(Data for review begins)
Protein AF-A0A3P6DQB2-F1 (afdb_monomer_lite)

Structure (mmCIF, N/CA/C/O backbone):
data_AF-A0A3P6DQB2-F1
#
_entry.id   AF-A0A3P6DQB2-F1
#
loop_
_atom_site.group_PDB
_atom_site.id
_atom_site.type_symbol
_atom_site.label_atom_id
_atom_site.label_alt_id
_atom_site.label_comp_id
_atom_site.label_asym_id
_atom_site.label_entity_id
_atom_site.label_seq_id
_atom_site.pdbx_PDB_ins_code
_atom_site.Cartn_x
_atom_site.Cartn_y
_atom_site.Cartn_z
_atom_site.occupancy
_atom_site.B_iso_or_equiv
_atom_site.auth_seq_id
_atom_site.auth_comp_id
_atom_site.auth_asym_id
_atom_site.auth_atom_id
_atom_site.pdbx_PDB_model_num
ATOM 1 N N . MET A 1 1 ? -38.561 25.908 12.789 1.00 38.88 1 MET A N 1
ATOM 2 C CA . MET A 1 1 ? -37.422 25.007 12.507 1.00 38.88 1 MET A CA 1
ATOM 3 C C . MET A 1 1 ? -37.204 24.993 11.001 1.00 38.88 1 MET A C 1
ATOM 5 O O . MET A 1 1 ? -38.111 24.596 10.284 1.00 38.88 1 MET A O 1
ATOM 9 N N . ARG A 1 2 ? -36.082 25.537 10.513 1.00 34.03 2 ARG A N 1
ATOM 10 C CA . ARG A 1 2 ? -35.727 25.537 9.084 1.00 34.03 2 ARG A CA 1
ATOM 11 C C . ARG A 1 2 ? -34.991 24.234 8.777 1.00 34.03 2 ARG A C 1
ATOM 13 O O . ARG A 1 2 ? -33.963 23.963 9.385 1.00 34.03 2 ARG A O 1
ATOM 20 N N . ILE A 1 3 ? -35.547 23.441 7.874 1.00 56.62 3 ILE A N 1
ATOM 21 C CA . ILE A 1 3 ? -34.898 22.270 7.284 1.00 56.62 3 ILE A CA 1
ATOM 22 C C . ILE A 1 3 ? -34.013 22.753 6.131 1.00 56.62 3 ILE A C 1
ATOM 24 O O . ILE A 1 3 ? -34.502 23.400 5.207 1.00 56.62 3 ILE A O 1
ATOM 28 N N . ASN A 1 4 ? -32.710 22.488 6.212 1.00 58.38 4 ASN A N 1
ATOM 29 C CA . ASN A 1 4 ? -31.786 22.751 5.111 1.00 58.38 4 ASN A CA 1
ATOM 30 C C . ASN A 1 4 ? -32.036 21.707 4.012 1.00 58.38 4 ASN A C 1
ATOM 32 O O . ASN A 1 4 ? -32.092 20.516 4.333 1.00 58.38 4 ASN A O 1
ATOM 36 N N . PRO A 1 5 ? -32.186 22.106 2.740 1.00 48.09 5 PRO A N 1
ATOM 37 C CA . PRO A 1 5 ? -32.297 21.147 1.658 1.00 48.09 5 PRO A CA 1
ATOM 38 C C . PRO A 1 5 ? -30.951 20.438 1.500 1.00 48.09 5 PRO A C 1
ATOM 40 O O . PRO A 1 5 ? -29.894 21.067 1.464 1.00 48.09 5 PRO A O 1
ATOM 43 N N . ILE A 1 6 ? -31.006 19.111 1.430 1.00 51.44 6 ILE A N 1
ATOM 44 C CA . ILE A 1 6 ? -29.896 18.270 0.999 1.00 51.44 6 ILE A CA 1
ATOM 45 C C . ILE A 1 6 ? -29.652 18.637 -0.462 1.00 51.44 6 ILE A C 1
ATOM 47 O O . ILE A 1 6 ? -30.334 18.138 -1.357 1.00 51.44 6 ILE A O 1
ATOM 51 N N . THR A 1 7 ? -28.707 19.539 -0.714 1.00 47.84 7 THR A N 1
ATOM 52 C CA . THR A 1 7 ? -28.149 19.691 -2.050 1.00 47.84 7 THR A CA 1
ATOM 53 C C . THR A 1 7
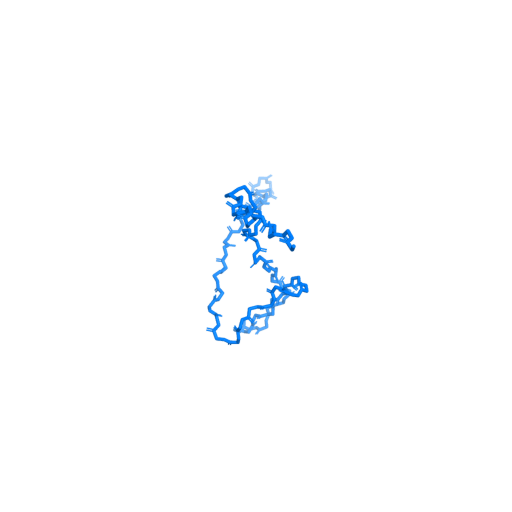 ? -27.286 18.460 -2.287 1.00 47.84 7 THR A C 1
ATOM 55 O O . THR A 1 7 ? -26.100 18.416 -1.966 1.00 47.84 7 THR A O 1
ATOM 58 N N . SER A 1 8 ? -27.910 17.401 -2.799 1.00 55.41 8 SER A N 1
ATOM 59 C CA . SER A 1 8 ? -27.217 16.334 -3.506 1.00 55.41 8 SER A CA 1
ATOM 60 C C . SER A 1 8 ? -26.687 16.930 -4.809 1.00 55.41 8 SER A C 1
ATOM 62 O O . SER A 1 8 ? -27.220 16.667 -5.885 1.00 55.41 8 SER A O 1
ATOM 64 N N . ASP A 1 9 ? -25.695 17.814 -4.697 1.00 51.56 9 ASP A N 1
ATOM 65 C CA . ASP A 1 9 ? -25.003 18.393 -5.834 1.00 51.56 9 ASP A CA 1
ATOM 66 C C . ASP A 1 9 ? -24.252 17.260 -6.544 1.00 51.56 9 ASP A C 1
ATOM 68 O O . ASP A 1 9 ? -23.266 16.743 -6.003 1.00 51.56 9 ASP A O 1
ATOM 72 N N . PRO A 1 10 ? -24.635 16.873 -7.776 1.00 54.94 10 PRO A N 1
ATOM 73 C CA . PRO A 1 10 ? -23.878 15.878 -8.532 1.00 54.94 10 PRO A CA 1
ATOM 74 C C . PRO A 1 10 ? -22.445 16.365 -8.820 1.00 54.94 10 PRO A C 1
ATOM 76 O O . PRO A 1 10 ? -21.554 15.553 -9.073 1.00 54.94 10 PRO A O 1
ATOM 79 N N . ALA A 1 11 ? -22.192 17.676 -8.696 1.00 48.22 11 ALA A N 1
ATOM 80 C CA . ALA A 1 11 ? -20.886 18.309 -8.852 1.00 48.22 11 ALA A CA 1
ATOM 81 C C . ALA A 1 11 ? -19.883 17.997 -7.720 1.00 48.22 11 ALA A C 1
ATOM 83 O O . ALA A 1 11 ? -18.675 18.095 -7.943 1.00 48.22 11 ALA A O 1
ATOM 84 N N . VAL A 1 12 ? -20.342 17.576 -6.532 1.00 48.62 12 VAL A N 1
ATOM 85 C CA . VAL A 1 12 ? -19.458 17.238 -5.394 1.00 48.62 12 VAL A CA 1
ATOM 86 C C . VAL A 1 12 ? -19.016 15.764 -5.416 1.00 48.62 12 VAL A C 1
ATOM 88 O O . VAL A 1 12 ? -18.062 15.390 -4.743 1.00 48.62 12 VAL A O 1
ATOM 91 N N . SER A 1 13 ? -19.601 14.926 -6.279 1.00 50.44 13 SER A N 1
(Data for review ends)
◆ What you need to do ◆
Copy out only the lines above from the one with "ATOM 38 C C" to the one with "ATOM 47 O O", inclusive, exactly as they stand.

◆ Answer ◆
ATOM 38 C C . PRO A 1 5 ? -30.951 20.438 1.500 1.00 48.09 5 PRO A C 1
ATOM 40 O O . PRO A 1 5 ? -29.894 21.067 1.464 1.00 48.09 5 PRO A O 1
ATOM 43 N N . ILE A 1 6 ? -31.006 19.111 1.430 1.00 51.44 6 ILE A N 1
ATOM 44 C CA . ILE A 1 6 ? -29.896 18.270 0.999 1.00 51.44 6 ILE A CA 1
ATOM 45 C C . ILE A 1 6 ? -29.652 18.637 -0.462 1.00 51.44 6 ILE A C 1
ATOM 47 O O . ILE A 1 6 ? -30.334 18.138 -1.357 1.00 51.44 6 ILE A O 1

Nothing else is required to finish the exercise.